Machine learning for wireless networking has the potential to provide a breakthrough in network management and optimization.This article, details the basic workflow of how the basic workflow model can be applied in the network context.
The main phases involve problem formulation, monitoring and data collection, data processing and analysis, model construction, model tuning, model deployment and inference.
Although these phases have prominent correlations and inter-dependencies, this workflow provides a high-level distinction between the main components required to apply machine learning in data networks.
Problem formulation: In this phase, the network phenomenon under scope is logically analyzed to identify the key parameters that drive its behavior. Among others, this phase requires sufficient abstraction and meticulous formulation of the network problem under scope in order to infer on the amount of data to collect, the learning models that are more relevant to the problem under scope as well as the machine learning approaches to be employed (e.g. classification, clustering, etc). The degree of regression is also an important parameter to decide on at this stage, based on the importance of online data as compared to the exploitation of previous historic data and actions taken.
Monitoring and data collection: During this phase it is critical to identify establish the channels required to collect the vast volume of network representation data (e.g. traffic patterns, load distribution, performance logs, failure logs, security analytics, etc) that are transferred throughout both the physical and virtual network infrastructure.
Data processing and analysis: At this stage, raw data should be filtered, classified and utilized so as to extract features on the dynamics, evolvement and behavior of the network phenomenon under scope. For example, the set of input data that play an important role on the video playback experience of the users should be processed here so as to provide efficient means in the decision phase to adapt the numerous video playback parameters (e.g. coding rate, video format, etc).

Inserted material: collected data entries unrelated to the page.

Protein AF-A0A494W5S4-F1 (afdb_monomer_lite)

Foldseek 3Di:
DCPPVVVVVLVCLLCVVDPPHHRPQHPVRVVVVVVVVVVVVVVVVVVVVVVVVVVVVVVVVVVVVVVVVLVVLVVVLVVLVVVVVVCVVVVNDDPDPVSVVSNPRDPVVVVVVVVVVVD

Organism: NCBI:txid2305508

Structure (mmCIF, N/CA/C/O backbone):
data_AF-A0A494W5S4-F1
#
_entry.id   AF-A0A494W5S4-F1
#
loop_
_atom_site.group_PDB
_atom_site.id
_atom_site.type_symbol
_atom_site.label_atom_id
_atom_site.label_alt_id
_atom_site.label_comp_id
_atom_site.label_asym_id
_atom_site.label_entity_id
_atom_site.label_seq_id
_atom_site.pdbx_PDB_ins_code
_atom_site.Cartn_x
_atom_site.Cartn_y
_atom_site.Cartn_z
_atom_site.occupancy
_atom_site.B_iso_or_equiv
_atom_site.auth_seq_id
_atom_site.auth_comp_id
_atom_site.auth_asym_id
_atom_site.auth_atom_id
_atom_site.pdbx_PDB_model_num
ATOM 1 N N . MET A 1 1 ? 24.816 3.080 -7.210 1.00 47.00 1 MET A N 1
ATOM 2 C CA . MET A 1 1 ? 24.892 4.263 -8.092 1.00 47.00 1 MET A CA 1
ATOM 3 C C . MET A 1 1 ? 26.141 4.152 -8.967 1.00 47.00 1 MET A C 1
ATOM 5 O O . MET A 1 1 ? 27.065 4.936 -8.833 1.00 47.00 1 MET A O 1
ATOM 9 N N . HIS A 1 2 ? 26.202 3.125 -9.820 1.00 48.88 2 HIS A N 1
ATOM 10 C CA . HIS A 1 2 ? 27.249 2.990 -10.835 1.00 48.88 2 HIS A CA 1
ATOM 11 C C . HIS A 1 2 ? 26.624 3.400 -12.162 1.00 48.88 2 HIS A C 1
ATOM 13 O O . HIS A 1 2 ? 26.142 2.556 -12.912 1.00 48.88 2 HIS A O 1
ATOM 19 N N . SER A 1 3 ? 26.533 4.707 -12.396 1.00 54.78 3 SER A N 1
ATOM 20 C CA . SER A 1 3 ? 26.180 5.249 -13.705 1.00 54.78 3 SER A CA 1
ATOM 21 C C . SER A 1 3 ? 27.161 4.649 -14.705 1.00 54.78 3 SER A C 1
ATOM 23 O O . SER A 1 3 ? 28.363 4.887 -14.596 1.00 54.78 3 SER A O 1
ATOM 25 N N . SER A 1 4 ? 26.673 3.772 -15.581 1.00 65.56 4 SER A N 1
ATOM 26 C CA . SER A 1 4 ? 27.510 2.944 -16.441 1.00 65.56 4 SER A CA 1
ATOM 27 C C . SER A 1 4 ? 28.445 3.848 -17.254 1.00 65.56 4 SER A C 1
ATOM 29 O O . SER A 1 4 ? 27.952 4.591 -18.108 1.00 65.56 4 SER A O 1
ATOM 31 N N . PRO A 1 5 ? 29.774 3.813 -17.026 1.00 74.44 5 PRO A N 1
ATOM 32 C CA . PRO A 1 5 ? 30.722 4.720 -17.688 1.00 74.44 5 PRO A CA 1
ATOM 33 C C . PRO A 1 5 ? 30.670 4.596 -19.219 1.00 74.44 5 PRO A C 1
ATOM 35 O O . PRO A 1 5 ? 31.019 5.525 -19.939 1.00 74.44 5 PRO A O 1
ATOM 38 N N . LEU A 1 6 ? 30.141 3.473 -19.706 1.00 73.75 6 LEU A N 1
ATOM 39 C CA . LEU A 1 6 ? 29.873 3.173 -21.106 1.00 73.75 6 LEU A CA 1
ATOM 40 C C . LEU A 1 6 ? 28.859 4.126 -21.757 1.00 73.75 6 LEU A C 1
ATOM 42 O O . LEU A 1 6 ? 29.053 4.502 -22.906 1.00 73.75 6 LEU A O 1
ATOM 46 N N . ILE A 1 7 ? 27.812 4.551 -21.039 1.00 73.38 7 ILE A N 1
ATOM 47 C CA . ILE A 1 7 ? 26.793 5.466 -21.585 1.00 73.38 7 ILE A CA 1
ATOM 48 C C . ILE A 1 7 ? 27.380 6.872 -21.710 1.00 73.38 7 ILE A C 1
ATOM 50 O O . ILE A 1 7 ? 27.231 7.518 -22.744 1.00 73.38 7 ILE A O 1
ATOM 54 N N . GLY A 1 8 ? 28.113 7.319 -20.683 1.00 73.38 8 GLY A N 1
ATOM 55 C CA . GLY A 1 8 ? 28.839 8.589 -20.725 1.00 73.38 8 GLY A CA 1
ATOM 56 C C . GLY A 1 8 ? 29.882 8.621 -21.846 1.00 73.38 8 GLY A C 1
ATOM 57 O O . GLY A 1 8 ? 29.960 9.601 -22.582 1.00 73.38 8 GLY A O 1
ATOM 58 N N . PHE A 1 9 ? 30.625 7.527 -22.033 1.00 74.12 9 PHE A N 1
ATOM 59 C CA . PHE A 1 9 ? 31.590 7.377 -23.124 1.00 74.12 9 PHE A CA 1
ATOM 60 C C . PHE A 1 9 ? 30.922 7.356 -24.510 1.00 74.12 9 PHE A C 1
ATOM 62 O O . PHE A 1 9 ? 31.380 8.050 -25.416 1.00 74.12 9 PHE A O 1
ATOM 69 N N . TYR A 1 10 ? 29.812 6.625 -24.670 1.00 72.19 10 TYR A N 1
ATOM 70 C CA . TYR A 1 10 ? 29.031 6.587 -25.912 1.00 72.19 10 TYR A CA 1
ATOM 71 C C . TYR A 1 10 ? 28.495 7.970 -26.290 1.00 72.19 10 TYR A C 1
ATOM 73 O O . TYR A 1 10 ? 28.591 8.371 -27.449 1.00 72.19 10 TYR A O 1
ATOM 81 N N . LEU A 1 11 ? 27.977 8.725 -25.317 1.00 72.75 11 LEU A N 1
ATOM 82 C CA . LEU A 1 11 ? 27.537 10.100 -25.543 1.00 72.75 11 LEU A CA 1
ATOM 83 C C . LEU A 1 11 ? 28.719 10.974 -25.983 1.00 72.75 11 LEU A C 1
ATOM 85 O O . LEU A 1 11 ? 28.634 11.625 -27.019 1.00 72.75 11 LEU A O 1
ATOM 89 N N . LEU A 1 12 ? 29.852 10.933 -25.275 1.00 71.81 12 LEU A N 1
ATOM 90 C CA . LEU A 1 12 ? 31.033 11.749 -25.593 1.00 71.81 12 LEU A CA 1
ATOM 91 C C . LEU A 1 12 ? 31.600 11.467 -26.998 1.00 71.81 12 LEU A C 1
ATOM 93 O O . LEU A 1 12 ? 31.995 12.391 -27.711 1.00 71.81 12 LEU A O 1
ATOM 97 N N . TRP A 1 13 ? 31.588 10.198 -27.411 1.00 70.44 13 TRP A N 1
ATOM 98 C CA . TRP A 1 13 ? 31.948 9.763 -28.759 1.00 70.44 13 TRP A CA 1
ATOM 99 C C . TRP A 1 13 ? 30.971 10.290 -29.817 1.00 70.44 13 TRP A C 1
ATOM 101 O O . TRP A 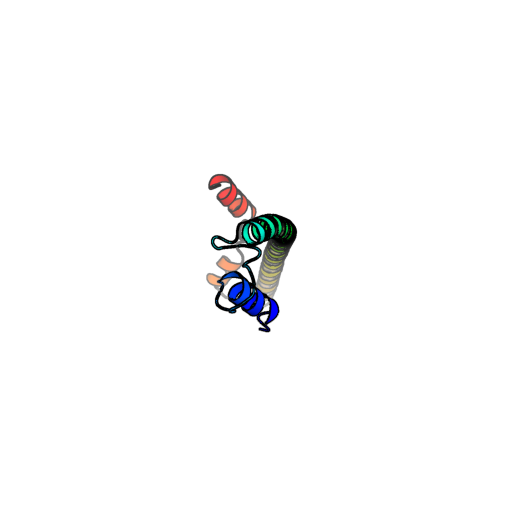1 13 ? 31.391 10.864 -30.822 1.00 70.44 13 TRP A O 1
ATOM 111 N N . ASN A 1 14 ? 29.661 10.146 -29.594 1.00 69.62 14 ASN A N 1
ATOM 112 C CA . ASN A 1 14 ? 28.648 10.543 -30.574 1.00 69.62 14 ASN A CA 1
ATOM 113 C C . ASN A 1 14 ? 28.394 12.065 -30.636 1.00 69.62 14 ASN A C 1
ATOM 115 O O . ASN A 1 14 ? 27.939 12.564 -31.663 1.00 69.62 14 ASN A O 1
ATOM 119 N N . PHE A 1 15 ? 28.781 12.831 -29.609 1.00 70.12 15 PHE A N 1
ATOM 120 C CA . PHE A 1 15 ? 28.846 14.301 -29.659 1.00 70.12 15 PHE A CA 1
ATOM 121 C C . PHE A 1 15 ? 29.974 14.833 -30.567 1.00 70.12 15 PHE A C 1
ATOM 123 O O . PHE A 1 15 ? 30.074 16.040 -30.777 1.00 70.12 15 PHE A O 1
ATOM 130 N N . GLY A 1 16 ? 30.825 13.959 -31.124 1.00 65.94 16 GLY A N 1
ATOM 131 C CA . GLY A 1 16 ? 31.907 14.355 -32.031 1.00 65.94 16 GLY A CA 1
ATOM 132 C C . GLY A 1 16 ? 33.075 15.057 -31.333 1.00 65.94 16 GLY A C 1
ATOM 133 O O . GLY A 1 16 ? 33.890 15.701 -31.990 1.00 65.94 16 GLY A O 1
ATOM 134 N N . LEU A 1 17 ? 33.179 14.930 -30.006 1.00 62.81 17 LEU A N 1
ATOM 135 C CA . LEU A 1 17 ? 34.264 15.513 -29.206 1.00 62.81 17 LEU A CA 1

Model construction: In this phase, data analytics areutilized so as to construct the machine learning model, balance between the available online and offline data, adjust the regression rates and manage the output provided by the model. The key target is to provide ready-to-utilize output in terms of potential actions to implement or classification of the network state in light of the next module that will utilize the deployed prediction models.

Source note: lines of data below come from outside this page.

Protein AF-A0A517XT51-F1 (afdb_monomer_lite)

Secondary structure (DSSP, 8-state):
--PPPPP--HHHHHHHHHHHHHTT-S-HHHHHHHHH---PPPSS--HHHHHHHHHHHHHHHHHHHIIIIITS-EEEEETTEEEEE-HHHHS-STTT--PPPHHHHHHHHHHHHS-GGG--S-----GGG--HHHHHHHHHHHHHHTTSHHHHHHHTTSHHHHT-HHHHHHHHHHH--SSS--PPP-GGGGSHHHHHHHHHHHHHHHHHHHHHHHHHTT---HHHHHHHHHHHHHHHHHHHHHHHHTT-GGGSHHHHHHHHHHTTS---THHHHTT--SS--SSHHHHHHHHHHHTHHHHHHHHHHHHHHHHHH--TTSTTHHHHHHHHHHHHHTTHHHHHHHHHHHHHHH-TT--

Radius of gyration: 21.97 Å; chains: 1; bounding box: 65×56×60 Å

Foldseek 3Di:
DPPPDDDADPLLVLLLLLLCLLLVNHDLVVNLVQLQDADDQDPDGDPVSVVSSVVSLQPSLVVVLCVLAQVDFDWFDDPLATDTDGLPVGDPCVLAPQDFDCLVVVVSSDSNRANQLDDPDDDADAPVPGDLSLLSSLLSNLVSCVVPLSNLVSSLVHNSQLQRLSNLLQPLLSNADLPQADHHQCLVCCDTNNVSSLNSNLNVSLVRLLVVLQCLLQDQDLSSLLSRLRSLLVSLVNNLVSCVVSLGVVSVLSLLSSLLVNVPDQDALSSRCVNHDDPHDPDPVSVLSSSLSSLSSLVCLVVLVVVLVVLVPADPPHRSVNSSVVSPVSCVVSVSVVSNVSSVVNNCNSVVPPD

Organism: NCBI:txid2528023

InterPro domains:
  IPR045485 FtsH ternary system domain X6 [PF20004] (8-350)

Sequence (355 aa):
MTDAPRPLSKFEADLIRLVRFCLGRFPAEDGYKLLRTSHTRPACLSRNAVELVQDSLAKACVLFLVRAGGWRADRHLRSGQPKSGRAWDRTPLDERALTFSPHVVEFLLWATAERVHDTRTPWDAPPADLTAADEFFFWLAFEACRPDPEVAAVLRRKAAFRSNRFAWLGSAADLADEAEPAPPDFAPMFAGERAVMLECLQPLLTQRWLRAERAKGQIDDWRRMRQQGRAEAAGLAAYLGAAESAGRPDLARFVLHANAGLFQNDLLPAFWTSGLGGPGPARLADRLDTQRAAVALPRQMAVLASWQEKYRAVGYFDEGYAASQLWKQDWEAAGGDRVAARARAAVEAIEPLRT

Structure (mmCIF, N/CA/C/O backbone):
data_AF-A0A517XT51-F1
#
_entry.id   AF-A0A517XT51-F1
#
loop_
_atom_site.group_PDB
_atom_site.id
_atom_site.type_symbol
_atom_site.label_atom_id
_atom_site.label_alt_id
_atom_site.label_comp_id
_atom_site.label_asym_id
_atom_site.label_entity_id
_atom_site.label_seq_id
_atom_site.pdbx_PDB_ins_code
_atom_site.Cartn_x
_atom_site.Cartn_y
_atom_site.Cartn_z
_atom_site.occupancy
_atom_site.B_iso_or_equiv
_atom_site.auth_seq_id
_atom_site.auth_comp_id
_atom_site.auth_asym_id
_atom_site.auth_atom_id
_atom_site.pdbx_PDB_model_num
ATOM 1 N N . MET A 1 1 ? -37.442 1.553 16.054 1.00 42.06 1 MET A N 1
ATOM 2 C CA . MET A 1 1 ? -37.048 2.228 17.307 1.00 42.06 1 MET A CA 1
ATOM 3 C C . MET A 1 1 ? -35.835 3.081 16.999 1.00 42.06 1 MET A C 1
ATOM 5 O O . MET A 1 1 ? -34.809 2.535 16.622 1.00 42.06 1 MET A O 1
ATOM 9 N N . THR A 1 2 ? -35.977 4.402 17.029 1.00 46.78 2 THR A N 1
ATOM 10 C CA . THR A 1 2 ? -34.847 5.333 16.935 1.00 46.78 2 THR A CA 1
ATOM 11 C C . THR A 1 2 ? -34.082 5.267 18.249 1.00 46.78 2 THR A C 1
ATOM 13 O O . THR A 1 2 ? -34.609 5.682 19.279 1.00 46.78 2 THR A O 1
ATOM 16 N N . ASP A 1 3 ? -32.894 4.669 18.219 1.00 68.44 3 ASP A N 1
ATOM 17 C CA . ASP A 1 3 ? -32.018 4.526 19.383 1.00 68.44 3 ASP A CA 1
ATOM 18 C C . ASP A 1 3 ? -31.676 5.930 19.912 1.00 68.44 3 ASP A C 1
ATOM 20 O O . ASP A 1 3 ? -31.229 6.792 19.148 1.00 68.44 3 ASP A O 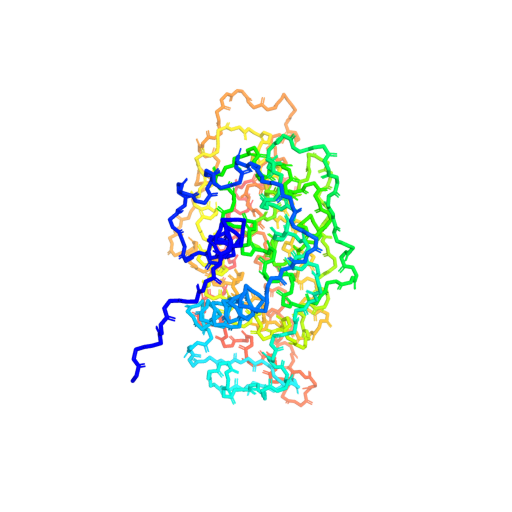1
ATOM 24 N N . ALA A 1 4 ? -31.965 6.200 21.188 1.00 79.00 4 ALA A N 1
ATOM 25 C CA . ALA A 1 4 ? -31.683 7.501 21.790 1.00 79.00 4 ALA A CA 1
ATOM 26 C C . ALA A 1 4 ? -30.169 7.799 21.715 1.00 79.00 4 ALA A C 1
ATOM 28 O O . ALA A 1 4 ? -29.358 6.871 21.811 1.00 79.00 4 ALA A O 1
ATOM 29 N N . PRO A 1 5 ? -29.753 9.068 21.537 1.00 82.31 5 PRO A N 1
ATOM 30 C CA . PRO A 1 5 ? -28.339 9.411 21.429 1.00 82.31 5 PRO A CA 1
ATOM 31 C C . PRO A 1 5 ? -27.576 8.946 22.677 1.00 82.31 5 PRO A C 1
ATOM 33 O O . PRO A 1 5 ? -27.899 9.329 23.801 1.00 82.31 5 PRO A O 1
ATOM 36 N N . ARG A 1 6 ? -26.561 8.097 22.470 1.00 86.31 6 ARG A N 1
ATOM 37 C CA . ARG A 1 6 ? -25.739 7.545 23.554 1.00 86.31 6 ARG A CA 1
ATOM 38 C C . ARG A 1 6 ? -24.914 8.671 24.195 1.00 86.31 6 ARG A C 1
ATOM 40 O O . ARG A 1 6 ? -24.229 9.384 23.459 1.00 86.31 6 ARG A O 1
ATOM 47 N N . PRO A 1 7 ? -24.937 8.840 25.529 1.00 93.62 7 PRO A N 1
ATOM 48 C CA . PRO A 1 7 ? -24.143 9.871 26.185 1.00 93.62 7 PRO A CA 1
ATOM 49 C C . PRO A 1 7 ? -22.649 9.543 26.063 1.00 93.62 7 PRO A C 1
ATOM 51 O O . PRO A 1 7 ? -22.241 8.407 26.317 1.00 93.62 7 PRO A O 1
ATOM 54 N N . LEU A 1 8 ? -21.858 10.547 25.679 1.00 96.75 8 LEU A N 1
ATOM 55 C CA . LEU A 1 8 ? -20.399 10.503 25.570 1.00 96.75 8 LEU A CA 1
ATOM 56 C C . LEU A 1 8 ? -19.811 11.769 26.197 1.00 96.75 8 LEU A C 1
ATOM 58 O O . LEU A 1 8 ? -20.382 12.855 26.068 1.00 96.75 8 LEU A O 1
ATOM 62 N N . SER A 1 9 ? -18.650 11.645 26.835 1.00 97.31 9 SER A N 1
ATOM 63 C CA . SER A 1 9 ? -17.837 12.806 27.198 1.00 97.31 9 SER A CA 1
ATOM 64 C C . SER A 1 9 ? -17.280 13.498 25.948 1.00 97.31 9 SER A C 1
ATOM 66 O O . SER A 1 9 ? -17.258 12.932 24.851 1.00 97.31 9 SER A O 1
ATOM 68 N N . LYS A 1 10 ? -16.774 14.727 26.105 1.00 97.44 10 LYS A N 1
ATOM 69 C CA . LYS A 1 10 ? -16.147 15.452 24.990 1.00 97.44 10 LYS A CA 1
ATOM 70 C C . LYS A 1 10 ? -14.935 14.705 24.416 1.00 97.44 10 LYS A C 1
ATOM 72 O O . LYS A 1 10 ? -14.847 14.572 23.202 1.00 97.44 10 LYS A O 1
ATOM 77 N N . PHE A 1 11 ? -14.070 14.164 25.279 1.00 98.12 11 PHE A N 1
ATOM 78 C CA . PHE A 1 11 ? -12.911 13.365 24.862 1.00 98.12 11 PHE A CA 1
ATOM 79 C C . PHE A 1 11 ? -13.338 12.173 23.998 1.00 98.12 11 PHE A C 1
ATOM 81 O O . PHE A 1 11 ? -12.790 11.945 22.928 1.00 98.12 11 PHE A O 1
ATOM 88 N N . GLU A 1 12 ? -14.349 11.423 24.439 1.00 98.25 12 GLU A N 1
ATOM 89 C CA . GLU A 1 12 ? -14.829 10.248 23.709 1.00 98.25 12 GLU A CA 1
ATOM 90 C C . GLU A 1 12 ? -15.489 10.622 22.383 1.00 98.25 12 GLU A C 1
ATOM 92 O O . GLU A 1 12 ? -15.280 9.941 21.383 1.00 98.25 12 GLU A O 1
ATOM 97 N N . ALA A 1 13 ? -16.261 11.711 22.347 1.00 97.94 13 ALA A N 1
ATOM 98 C CA . ALA A 1 13 ? -16.859 12.198 21.109 1.00 97.94 13 ALA A CA 1
ATOM 99 C C . ALA A 1 13 ? -15.788 12.557 20.064 1.00 97.94 13 ALA A C 1
ATOM 101 O O . ALA A 1 13 ? -15.930 12.198 18.891 1.00 97.94 13 ALA A O 1
ATOM 102 N N . ASP A 1 14 ? -14.709 13.217 20.488 1.00 98.31 14 ASP A N 1
ATOM 103 C CA . ASP A 1 14 ? -13.592 13.587 19.617 1.00 98.31 14 ASP A CA 1
ATOM 104 C C . ASP A 1 14 ? -12.740 12.363 19.227 1.00 98.31 14 ASP A C 1
ATOM 106 O O . ASP A 1 14 ? -12.382 12.232 18.056 1.00 98.31 14 ASP A O 1
ATOM 110 N N . LEU A 1 15 ? -12.564 11.381 20.121 1.00 98.38 15 LEU A N 1
ATOM 111 C CA . LEU A 1 15 ? -11.959 10.083 19.792 1.00 98.38 15 LEU A CA 1
ATOM 112 C C . LEU A 1 15 ? -12.743 9.353 18.692 1.00 98.38 15 LEU A C 1
ATOM 114 O O . LEU A 1 15 ? -12.154 8.875 17.724 1.00 98.38 15 LEU A O 1
ATOM 118 N N . ILE A 1 16 ? -14.077 9.291 18.779 1.00 98.25 16 ILE A N 1
ATOM 119 C CA . ILE A 1 16 ? -14.910 8.656 17.741 1.00 98.25 16 ILE A CA 1
ATOM 120 C C . ILE A 1 16 ? -14.807 9.400 16.402 1.00 98.25 16 ILE A C 1
ATOM 122 O O . ILE A 1 16 ? -14.800 8.770 15.340 1.00 98.25 16 ILE A O 1
ATOM 126 N N . ARG A 1 17 ? -14.716 10.734 16.418 1.00 98.38 17 ARG A N 1
ATOM 127 C CA . ARG A 1 17 ? -14.477 11.521 15.197 1.00 98.38 17 ARG A CA 1
ATOM 128 C C . ARG A 1 17 ? -13.106 11.224 14.605 1.00 98.38 17 ARG A C 1
ATOM 130 O O . ARG A 1 17 ? -13.015 11.055 13.392 1.00 98.38 17 ARG A O 1
ATOM 137 N N . LEU A 1 18 ? -12.085 11.078 15.446 1.00 98.44 18 LEU A N 1
ATOM 138 C CA . LEU A 1 18 ? -10.738 10.728 15.018 1.00 98.44 18 LEU A CA 1
ATOM 139 C C . LEU A 1 18 ? -10.680 9.331 14.384 1.00 98.44 18 LEU A C 1
ATOM 141 O O . LEU A 1 18 ? -10.141 9.187 13.290 1.00 98.44 18 LEU A O 1
ATOM 145 N N . VAL A 1 19 ? -11.329 8.325 14.985 1.00 98.38 19 VAL A N 1
ATOM 146 C CA . VAL A 1 19 ? -11.494 6.988 14.375 1.00 98.38 19 VAL A CA 1
ATOM 147 C C . VAL A 1 19 ? -12.096 7.108 12.977 1.00 98.38 19 VAL A C 1
ATOM 149 O O . VAL A 1 19 ? -11.585 6.544 12.011 1.00 98.38 19 VAL A O 1
ATOM 152 N N . ARG A 1 20 ? -13.190 7.866 12.847 1.00 98.25 20 ARG A N 1
ATOM 153 C CA . ARG A 1 20 ? -13.872 8.061 11.562 1.00 98.25 20 ARG A CA 1
ATOM 154 C C . ARG A 1 20 ? -12.994 8.804 10.561 1.00 98.25 20 ARG A C 1
ATOM 156 O O . ARG A 1 20 ? -13.046 8.464 9.385 1.00 98.25 20 ARG A O 1
ATOM 163 N N . PHE A 1 21 ? -12.192 9.768 11.000 1.00 98.44 21 PHE A N 1
ATOM 164 C CA . PHE A 1 21 ? -11.213 10.454 10.160 1.00 98.44 21 PHE A CA 1
ATOM 165 C C . PHE A 1 21 ? -10.159 9.488 9.616 1.00 98.44 21 PHE A C 1
ATOM 167 O O . PHE A 1 21 ? -10.012 9.400 8.398 1.00 98.44 21 PHE A O 1
ATOM 174 N N . CYS A 1 22 ? -9.529 8.683 10.477 1.00 98.19 22 CYS A N 1
ATOM 175 C CA . CYS A 1 22 ? -8.562 7.662 10.058 1.00 98.19 22 CYS A CA 1
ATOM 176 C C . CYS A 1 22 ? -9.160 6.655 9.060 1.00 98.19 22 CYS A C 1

Model tuning: Among the targets of this phase, is the fine-tuning of the model by comparing network performance with the model prediction of previous stages. Optimization of the model and adjustment of its parameter will take place at this stage, meaning that the sampling rates, richness of data, amount of information should also be adjusted accordingly. .
Model deployment and inference: This phase entails the actual implementation of the learning model in real-life conditions, taking into account the accuracy level required, the trade-offs between accuracy and overhead paid, the relative gains attained with and without the employment of the proposed learning model, etc.